Hailing from Newfoundland, rock band Cabbages & Kings have arrived on the scene and have delivered their debut, self-titled album Cabbages & Kings, which is comprised of 11 songs running for roughly 36 minutes of pure jam session goodness.
The album itself is pretty simple, following a safe format for each song and embodying the core alternative rock qualities. Those who are fans of breakdowns will be happy to see there are a good amount of them placed nicely throughout the album – they aren’t focus grabbers, but they provide a nice shift in tempo and mood, which adds depth to each song. For a debut, it’s often important to stick to the fundamentals and they’ve done that rather nicely.
The vocals were unexpected but kind of cool, and really are what give the album it’s alternative tint; they range from gentle to harsh, high to a slight sweet screech, and back again, which maintaining a smooth element. I was reminded a bit of a higher pitched punk style of vocals.
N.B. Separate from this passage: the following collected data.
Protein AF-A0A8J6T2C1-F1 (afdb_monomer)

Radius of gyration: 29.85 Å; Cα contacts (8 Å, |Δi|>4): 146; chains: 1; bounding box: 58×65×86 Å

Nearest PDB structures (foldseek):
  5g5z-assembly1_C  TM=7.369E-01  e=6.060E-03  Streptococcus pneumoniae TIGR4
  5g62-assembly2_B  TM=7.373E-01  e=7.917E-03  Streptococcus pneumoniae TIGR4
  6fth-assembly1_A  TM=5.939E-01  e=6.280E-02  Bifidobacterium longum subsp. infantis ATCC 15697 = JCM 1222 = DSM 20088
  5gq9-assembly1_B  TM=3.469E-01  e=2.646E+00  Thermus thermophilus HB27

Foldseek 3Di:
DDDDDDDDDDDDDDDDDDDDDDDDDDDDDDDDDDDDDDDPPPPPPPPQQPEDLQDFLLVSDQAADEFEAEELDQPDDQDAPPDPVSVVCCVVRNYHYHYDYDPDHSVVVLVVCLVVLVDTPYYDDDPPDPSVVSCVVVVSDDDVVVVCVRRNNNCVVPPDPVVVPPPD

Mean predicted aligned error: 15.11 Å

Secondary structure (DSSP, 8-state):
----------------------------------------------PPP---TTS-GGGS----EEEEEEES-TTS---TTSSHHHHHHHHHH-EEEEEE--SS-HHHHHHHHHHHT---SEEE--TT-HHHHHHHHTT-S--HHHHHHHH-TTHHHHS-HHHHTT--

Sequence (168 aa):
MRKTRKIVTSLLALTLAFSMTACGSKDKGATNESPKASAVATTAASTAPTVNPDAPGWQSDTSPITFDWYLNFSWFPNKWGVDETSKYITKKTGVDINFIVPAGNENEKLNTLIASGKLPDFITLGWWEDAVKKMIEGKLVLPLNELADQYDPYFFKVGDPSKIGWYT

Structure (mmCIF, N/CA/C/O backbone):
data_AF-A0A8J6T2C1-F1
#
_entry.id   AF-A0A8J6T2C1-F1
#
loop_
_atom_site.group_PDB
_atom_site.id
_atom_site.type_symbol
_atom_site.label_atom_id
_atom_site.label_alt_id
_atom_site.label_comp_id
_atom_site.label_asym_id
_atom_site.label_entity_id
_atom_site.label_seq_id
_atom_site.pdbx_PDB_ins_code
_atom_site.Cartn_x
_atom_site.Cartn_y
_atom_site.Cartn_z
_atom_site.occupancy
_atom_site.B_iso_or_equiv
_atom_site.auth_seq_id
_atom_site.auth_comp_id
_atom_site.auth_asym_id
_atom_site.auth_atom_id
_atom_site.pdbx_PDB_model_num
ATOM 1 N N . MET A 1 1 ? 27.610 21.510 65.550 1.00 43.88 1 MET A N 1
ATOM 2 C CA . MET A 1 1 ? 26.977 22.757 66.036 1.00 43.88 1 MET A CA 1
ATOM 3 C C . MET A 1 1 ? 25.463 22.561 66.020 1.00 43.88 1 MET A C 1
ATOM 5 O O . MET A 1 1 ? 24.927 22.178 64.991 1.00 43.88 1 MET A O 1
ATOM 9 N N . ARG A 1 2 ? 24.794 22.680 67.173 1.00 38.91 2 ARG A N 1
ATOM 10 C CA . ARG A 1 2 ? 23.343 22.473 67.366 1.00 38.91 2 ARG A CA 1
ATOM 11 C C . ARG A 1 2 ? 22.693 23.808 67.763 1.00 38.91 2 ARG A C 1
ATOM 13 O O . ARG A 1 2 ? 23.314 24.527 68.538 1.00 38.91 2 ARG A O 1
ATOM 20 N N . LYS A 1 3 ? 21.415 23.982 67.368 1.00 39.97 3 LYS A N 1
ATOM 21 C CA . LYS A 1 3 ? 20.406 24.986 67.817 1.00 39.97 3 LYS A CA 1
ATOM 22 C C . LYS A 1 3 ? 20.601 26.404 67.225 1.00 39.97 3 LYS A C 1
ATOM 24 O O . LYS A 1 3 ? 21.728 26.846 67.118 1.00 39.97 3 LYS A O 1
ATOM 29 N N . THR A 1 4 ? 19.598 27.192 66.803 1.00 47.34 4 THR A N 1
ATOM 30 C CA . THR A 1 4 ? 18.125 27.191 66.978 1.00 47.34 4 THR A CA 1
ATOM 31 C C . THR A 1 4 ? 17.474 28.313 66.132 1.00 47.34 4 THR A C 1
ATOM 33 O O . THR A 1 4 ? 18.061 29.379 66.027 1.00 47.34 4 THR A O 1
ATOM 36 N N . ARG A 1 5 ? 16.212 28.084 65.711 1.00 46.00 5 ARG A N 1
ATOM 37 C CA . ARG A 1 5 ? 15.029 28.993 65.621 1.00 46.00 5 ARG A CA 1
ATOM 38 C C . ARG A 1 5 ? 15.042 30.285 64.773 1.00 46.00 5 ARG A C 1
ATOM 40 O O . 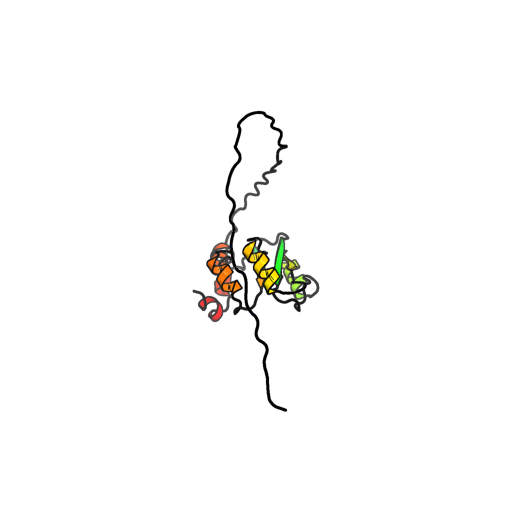ARG A 1 5 ? 15.837 31.178 65.026 1.00 46.00 5 ARG A O 1
ATOM 47 N N . LYS A 1 6 ? 13.984 30.413 63.943 1.00 48.00 6 LYS A N 1
ATOM 48 C CA . LYS A 1 6 ? 12.995 31.527 63.766 1.00 48.00 6 LYS A CA 1
ATOM 49 C C . LYS A 1 6 ? 12.132 31.167 62.526 1.00 48.00 6 LYS A C 1
ATOM 51 O O . LYS A 1 6 ? 12.686 31.098 61.443 1.00 48.00 6 LYS A O 1
ATOM 56 N N . ILE A 1 7 ? 10.941 30.555 62.613 1.00 54.22 7 ILE A N 1
ATOM 57 C CA . ILE A 1 7 ? 9.571 31.092 62.842 1.00 54.22 7 ILE A CA 1
ATOM 58 C C . ILE A 1 7 ? 9.283 32.419 62.118 1.00 54.22 7 ILE A C 1
ATOM 60 O O . ILE A 1 7 ? 10.011 33.371 62.377 1.00 54.22 7 ILE A O 1
ATOM 64 N N . VAL A 1 8 ? 8.209 32.432 61.293 1.00 53.97 8 VAL A N 1
ATOM 65 C CA . VAL A 1 8 ? 7.174 33.484 61.025 1.00 53.97 8 VAL A CA 1
ATOM 66 C C . VAL A 1 8 ? 6.522 33.196 59.636 1.00 53.97 8 VAL A C 1
ATOM 68 O O . VAL A 1 8 ? 7.167 33.389 58.614 1.00 53.97 8 VAL A O 1
ATOM 71 N N . THR A 1 9 ? 5.412 32.426 59.578 1.00 46.41 9 THR A N 1
ATOM 72 C CA . THR A 1 9 ? 4.008 32.817 59.190 1.00 46.41 9 THR A CA 1
ATOM 73 C C . THR A 1 9 ? 3.849 33.383 57.764 1.00 46.41 9 THR A C 1
ATOM 75 O O . THR A 1 9 ? 4.394 34.438 57.486 1.00 46.41 9 THR A O 1
ATOM 78 N N . SER A 1 10 ? 3.242 32.707 56.771 1.00 42.66 10 SER A N 1
ATOM 79 C CA . SER A 1 10 ? 1.843 32.233 56.581 1.00 42.66 10 SER A CA 1
ATOM 80 C C . SER A 1 10 ? 0.815 33.365 56.372 1.00 42.66 10 SER A C 1
ATOM 82 O O . SER A 1 10 ? 0.415 33.993 57.343 1.00 42.66 10 SER A O 1
ATOM 84 N N . LEU A 1 11 ? 0.437 33.612 55.105 1.00 43.41 11 LEU A N 1
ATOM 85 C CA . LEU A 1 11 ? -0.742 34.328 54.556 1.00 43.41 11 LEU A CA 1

I had a great time listening to the lyrics, too; they didn’t always make immediate sense to me, but I came to understand that’s how it should be, and it lent some mystery and surrealism to the album also. “Daisy” is a great example of this. I listened to it quite a few times looking for meaning in the words, and each time I just found myself appreciating the surrealism more than ever.
What really sticks out, though, are the riffs that compose the melodies. The riffs are simple enough in theory but really have an extra kick in execution. Small, subtle nuances are adjusted and adopted to make each one more than just a basic melody. The riffs themselves are easily hummed and quick to get stuck in your head, while providing for great air guitar material.
Because most of the songs followed the same formula, you could really listen to any one of them and enjoy it quite a bit. The one that stuck out most to me was “Paper Coffins;” it was dark and haunting, and featured my favorite riff of the album. I was also a big fan of “Shiva” for the piano melody that was just as beautiful as the guitar riffs featured earlier. If pressed for time, check either of those two songs out – they truly were a unique experience.
I think this is a great debut album for Cabbages & Kings, and should serve as a solid starting ground for their next effort. The riffs were beautiful but still sounded a bit familiar; I would love to hear the technicality behind the riffs applied with more creative liberties to set them apart from other bands that employ similar tricks. There’s some raw talent here just begging to be developed and brought to the forefront (the drums, in particular, shined in “Paper Coffins” but played a relatively small part elsewhere) and I think once those adjustments are made, they will really have something special. This band has a ton of potential and will soon crack their shells and be a real force to be reckoned with.